- XAU/EUR has continued its run higher and is now above $1,620 amid continued inflation fears.
- Bullish technicians will now target a move towards Q4 2020 highs at $1,650.
Since breaking above key resistance at $1,590 (the prior 2021 high) and then the psychologically important $1,600 level on Wednesday in wake of a much hotter than expected US inflation report, XAU/EUR has continued to advance. Euro-denominated spot gold prices now trade to the north of $1,620, with further gains of about 0.7% on the day (after rallying nearly 2.00% on Wednesday). Now that XAU/EUR has cleared prior year-to-date highs and the $1,600 level, bullish technicians will set their sights on the next key area of resistance, which comes in the form of the Q4 (November) 2020 highs at just above $1,650.
Since bouncing from its 50-day moving average on 3 November all the way down at $1,520, euro-denominated spot gold prices have surged nearly 7.0%. That coincides with a sharp downturn in Eurozone (and global) real yields; German 10-year inflation-linked bond yields are down more than 20bps from above -1.80% (on 3 November) to current levels below -2.0% and hit fresh record lows earlier in the week at -2.09%. Lower real yields on bonds reduce the opportunity cost of holding non-yielding precious metals.
Inflation anxiety
Record low long-term real yields in the Eurozone (and not far from record lows in the US) also reflect a market view that central banks are going to keep their monetary policy settings highly accommodative over the coming years, despite the sharp uptick in global inflationary pressures in recent months. There are going fears that this might constitute a policy mistake; i.e. that central banks might make a dovish policy mistake and not normalise monetary policy setting quickly enough to tame inflationary pressures.
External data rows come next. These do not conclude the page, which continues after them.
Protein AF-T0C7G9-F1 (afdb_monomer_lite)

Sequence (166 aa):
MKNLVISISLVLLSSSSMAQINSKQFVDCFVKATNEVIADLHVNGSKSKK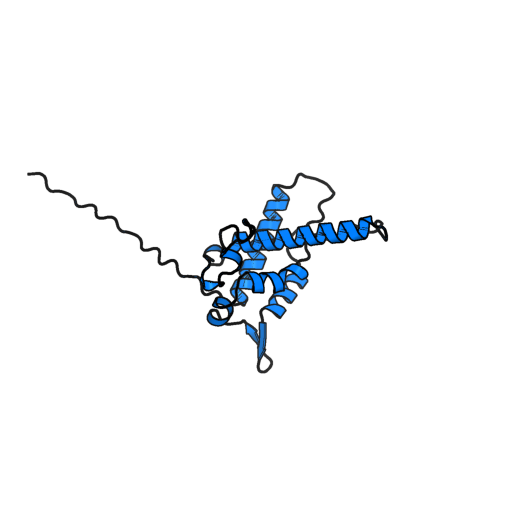KRLCNELSQEMIDRLIEKFTVIEGGELKYYSADSMGKERMIDIYDYIKDDMSCYGDAVEGQGGSLFGALANSFSYNKNLKLTDMALDKMAGQDLWDKAFSPSIYRNLNDLDLSYCK

Secondary structure (DSSP, 8-state):
----------------------HHHHHHHHHHHHHHHHHHHHHHS---TT--B-SS--HHHHHHHHHHTEEEETTEEEEPPHHHHHTSBHHHHHHHHTTT---BPPPPTT--SSHHHHHHHHHHHHHHHHHHHHHHHHHHTS-SSSSTT-TGGGSBGGGS--GGG-

Foldseek 3Di:
DDDDDDPDDPPPPPPLQLDLDWLVLVLVLLQVLLLVVLVVCVVPPPPDPPPLFANGDDPVLSVLSLVLQWDQDPNDTGGGGSVRQQQDFLLVVLVSRLQSQQGRDQDDPPPPDDPVNVVRCVVRSVVSNVSSQSSVCQQQVHRQPPDPCRCRRGHGSSVGSRVSSD

Structure (mmCIF, N/CA/C/O backbone):
data_AF-T0C7G9-F1
#
_entry.id   AF-T0C7G9-F1
#
loop_
_atom_site.group_PDB
_atom_site.id
_atom_site.type_symbol
_atom_site.label_atom_id
_atom_site.label_alt_id
_atom_site.label_comp_id
_atom_site.label_asym_id
_atom_site.label_entity_id
_atom_site.label_seq_id
_atom_site.pdbx_PDB_ins_code
_atom_site.Cartn_x
_atom_site.Cartn_y
_atom_site.Cartn_z
_atom_site.occupancy
_atom_site.B_iso_or_equiv
_atom_site.auth_seq_id
_atom_site.auth_comp_id
_atom_site.auth_asym_id
_atom_site.auth_atom_id
_atom_site.pdbx_PDB_model_num
ATOM 1 N N . MET A 1 1 ? 63.780 -3.296 1.725 1.00 41.12 1 MET A N 1
ATOM 2 C CA . MET A 1 1 ? 62.916 -3.152 0.533 1.00 41.12 1 MET A CA 1
ATOM 3 C C . MET A 1 1 ? 61.481 -3.322 0.997 1.00 41.12 1 MET A C 1
ATOM 5 O O . MET A 1 1 ? 61.177 -4.337 1.607 1.00 41.12 1 MET A O 1
ATOM 9 N N . LYS A 1 2 ? 60.666 -2.272 0.858 1.00 40.88 2 LYS A N 1
ATOM 10 C CA . LYS A 1 2 ? 59.266 -2.235 1.299 1.00 40.88 2 LYS A CA 1
ATOM 11 C C . LYS A 1 2 ? 58.417 -2.899 0.217 1.00 40.88 2 LYS A C 1
ATOM 13 O O . LYS A 1 2 ? 58.336 -2.345 -0.873 1.00 40.88 2 LYS A O 1
ATOM 18 N N . ASN A 1 3 ? 57.799 -4.040 0.512 1.00 44.16 3 ASN A N 1
ATOM 19 C CA . ASN A 1 3 ? 56.804 -4.619 -0.384 1.00 44.16 3 ASN A CA 1
ATOM 20 C C . ASN A 1 3 ? 55.409 -4.181 0.060 1.00 44.16 3 ASN A C 1
ATOM 22 O O . ASN A 1 3 ? 54.951 -4.457 1.166 1.00 44.16 3 ASN A O 1
ATOM 26 N N . LEU A 1 4 ? 54.824 -3.406 -0.843 1.00 42.91 4 LEU A N 1
ATOM 27 C CA . LEU A 1 4 ? 53.515 -2.785 -0.853 1.00 42.91 4 LEU A CA 1
ATOM 28 C C . LEU A 1 4 ? 52.428 -3.874 -0.790 1.00 42.91 4 LEU A C 1
ATOM 30 O O . LEU A 1 4 ? 52.285 -4.655 -1.728 1.00 42.91 4 LEU A O 1
ATOM 34 N N . VAL A 1 5 ? 51.668 -3.940 0.304 1.00 51.50 5 VAL A N 1
ATOM 35 C CA . VAL A 1 5 ? 50.445 -4.751 0.363 1.00 51.50 5 VAL A CA 1
ATOM 36 C C . VAL A 1 5 ? 49.347 -3.939 -0.313 1.00 51.50 5 VAL A C 1
ATOM 38 O O . VAL A 1 5 ? 48.858 -2.950 0.229 1.00 51.50 5 VAL A O 1
ATOM 41 N N . ILE A 1 6 ? 49.016 -4.320 -1.542 1.00 53.59 6 ILE A N 1
ATOM 42 C CA . ILE A 1 6 ? 47.913 -3.747 -2.306 1.00 53.59 6 ILE A CA 1
ATOM 43 C C . ILE A 1 6 ? 46.608 -4.299 -1.710 1.00 53.59 6 ILE A C 1
ATOM 45 O O . ILE A 1 6 ? 46.148 -5.375 -2.081 1.00 53.59 6 ILE A O 1
ATOM 49 N N . SER A 1 7 ? 46.025 -3.567 -0.757 1.00 55.22 7 SER A N 1
ATOM 50 C CA . SER A 1 7 ? 44.607 -3.698 -0.403 1.00 55.22 7 SER A CA 1
ATOM 51 C C . SER A 1 7 ? 43.784 -3.074 -1.524 1.00 55.22 7 SER A C 1
ATOM 53 O O . SER A 1 7 ? 43.584 -1.861 -1.543 1.00 55.22 7 SER A O 1
ATOM 55 N N . ILE A 1 8 ? 43.329 -3.889 -2.475 1.00 55.44 8 ILE A N 1
ATOM 56 C CA . ILE A 1 8 ? 42.273 -3.481 -3.402 1.00 55.44 8 ILE A CA 1
ATOM 57 C C . ILE A 1 8 ? 40.951 -3.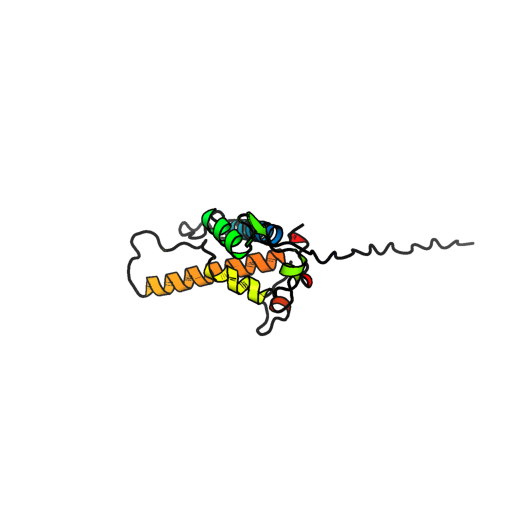984 -2.844 1.00 55.44 8 ILE A C 1
ATOM 59 O O . ILE A 1 8 ? 40.685 -5.180 -2.752 1.00 55.44 8 ILE A O 1
ATOM 63 N N . SER A 1 9 ? 40.170 -2.996 -2.431 1.00 45.84 9 SER A N 1
ATOM 64 C CA . SER A 1 9 ? 38.788 -3.034 -2.001 1.00 45.84 9 SER A CA 1
ATOM 65 C C . SER A 1 9 ? 37.962 -4.029 -2.808 1.00 45.84 9 SER A C 1
ATOM 67 O O . SER A 1 9 ? 37.753 -3.855 -4.010 1.00 45.84 9 SER A O 1
ATOM 69 N N . LEU A 1 10 ? 37.437 -5.039 -2.118 1.00 44.94 10 LEU A N 1
ATOM 70 C CA . LEU A 1 10 ? 36.309 -5.813 -2.603 1.00 44.94 10 LEU A CA 1
ATOM 71 C C . LEU A 1 10 ? 35.104 -4.862 -2.602 1.00 44.94 10 LEU A C 1
ATOM 73 O O . LEU A 1 10 ? 34.425 -4.692 -1.590 1.00 44.94 10 LEU A O 1
ATOM 77 N N . VAL A 1 11 ? 34.891 -4.167 -3.720 1.00 50.66 11 VAL A N 1
ATOM 78 C CA . VAL A 1 11 ? 33.604 -3.543 -4.017 1.00 50.66 11 VAL A CA 1
ATOM 79 C C . VAL A 1 11 ? 32.624 -4.704 -4.091 1.00 50.66 11 VAL A C 1
ATOM 81 O O . VAL A 1 11 ? 32.554 -5.410 -5.096 1.00 50.66 11 VAL A O 1
ATOM 84 N N . LEU A 1 12 ? 31.927 -4.953 -2.982 1.00 46.03 12 LEU A N 1
ATOM 85 C CA . LEU A 1 12 ? 30.680 -5.691 -2.986 1.00 46.03 12 LEU A CA 1
ATOM 86 C C . LEU A 1 12 ? 29.776 -4.922 -3.945 1.00 46.03 12 LEU A C 1
ATOM 88 O O . LEU A 1 12 ? 29.179 -3.909 -3.590 1.00 46.03 12 LEU A O 1
ATOM 92 N N . LEU A 1 13 ? 29.755 -5.371 -5.198 1.00 44.28 13 LEU A N 1
ATOM 93 C CA . LEU A 1 13 ? 28.671 -5.115 -6.122 1.00 44.28 13 LEU A CA 1
ATOM 94 C C . LEU A 1 13 ? 27.443 -5.738 -5.465 1.00 44.28 13 LEU A C 1
ATOM 96 O O . LEU A 1 13 ? 27.099 -6.892 -5.721 1.00 44.28 13 LEU A O 1
ATOM 100 N N . SER A 1 14 ? 26.823 -4.977 -4.564 1.00 41.09 14 SER A N 1
ATOM 101 C CA . SER A 1 14 ? 25.421 -5.108 -4.222 1.00 41.09 14 SER A CA 1
ATOM 102 C C . SER A 1 14 ? 24.704 -4.956 -5.550 1.00 41.09 14 SER A C 1
ATOM 104 O O . SER A 1 14 ? 24.413 -3.851 -6.000 1.00 41.09 14 SER A O 1
ATOM 106 N N . SER A 1 15 ? 24.523 -6.074 -6.243 1.00 38.12 15 SER A N 1
ATOM 107 C CA . SER A 1 15 ? 23.519 -6.186 -7.275 1.00 38.12 15 SER A CA 1
ATOM 108 C C . SER A 1 15 ? 22.227 -5.875 -6.540 1.00 38.12 15 SER A C 1
ATOM 110 O O . SER A 1 15 ? 21.663 -6.729 -5.859 1.00 38.12 15 SER A O 1
ATOM 112 N N . SER A 1 16 ? 21.822 -4.605 -6.584 1.00 41.50 16 SER A N 1
ATOM 113 C CA . SER A 1 16 ? 20.481 -4.176 -6.246 1.00 41.50 16 SER A CA 1
ATOM 114 C C . SER A 1 16 ? 19.594 -4.902 -7.239 1.00 41.50 16 SER A C 1
ATOM 116 O O . SER A 1 16 ? 19.322 -4.451 -8.347 1.00 41.50 16 SER A O 1
ATOM 118 N N . SER A 1 17 ? 19.251 -6.135 -6.879 1.00 40.44 17 SER A N 1
ATOM 119 C CA . SER A 1 17 ? 18.193 -6.901 -7.492 1.00 40.44 17 SER A CA 1
ATOM 120 C C . SER A 1 17 ? 16.975 -6.000 -7.345 1.00 40.44 17 SER A C 1
ATOM 122 O O . SER A 1 17 ? 16.372 -5.964 -6.270 1.00 40.44 17 SER A O 1
ATOM 124 N N . MET A 1 18 ? 16.686 -5.215 -8.392 1.00 53.97 18 MET A N 1
ATOM 125 C CA . MET A 1 18 ? 15.391 -4.577 -8.584 1.00 53.97 18 MET A CA 1
ATOM 126 C C . MET A 1 18 ? 14.391 -5.688 -8.313 1.00 53.97 18 MET A C 1
ATOM 128 O O . MET A 1 18 ? 14.405 -6.720 -8.994 1.00 53.97 18 MET A O 1
ATOM 132 N N . ALA A 1 19 ? 13.683 -5.584 -7.193 1.00 54.09 19 ALA A N 1
ATOM 133 C CA . ALA A 1 19 ? 12.862 -6.683 -6.742 1.00 54.09 19 ALA A CA 1
ATOM 134 C C . ALA A 1 19 ? 11.681 -6.758 -7.704 1.00 54.09 19 ALA A C 1
ATOM 136 O O . ALA A 1 19 ? 10.779 -5.928 -7.671 1.00 54.09 19 ALA A O 1
ATOM 137 N N . GLN A 1 20 ? 11.711 -7.744 -8.590 1.00 79.19 20 GLN A N 1
ATOM 138 C CA . GLN A 1 20 ? 10.552 -8.130 -9.370 1.00 79.19 20 GLN A CA 1
ATOM 139 C C . GLN A 1 20 ? 9.610 -8.862 -8.408 1.00 79.19 20 GLN A C 1
ATOM 141 O O . GLN A 1 20 ? 9.705 -10.078 -8.250 1.00 79.19 20 GLN A O 1
ATOM 146 N N . ILE A 1 21 ? 8.755 -8.113 -7.709 1.00 89.00 21 ILE A N 1
ATOM 147 C CA . ILE A 1 21 ? 7.708 -8.684 -6.860 1.00 89.00 21 ILE A CA 1
ATOM 148 C C . ILE A 1 21 ? 6.460 -8.957 -7.699 1.00 89.00 21 ILE A C 1
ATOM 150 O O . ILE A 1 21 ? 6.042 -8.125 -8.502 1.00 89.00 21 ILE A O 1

Such fears were ignited by Wednesday’s US inflation report and prompted a number of high-profile market commentators and investment advisors to call for the Fed to abandon its insistence that inflationary pressures are transitory and to accelerate the timeline of monetary policy normalisation (i.e. the QE taper and then rate hikes). In light of heightened inflation fears, it is not surprising to see investors flock to assets that provide inflation protection, such as precious metals and inflation-linked bonds.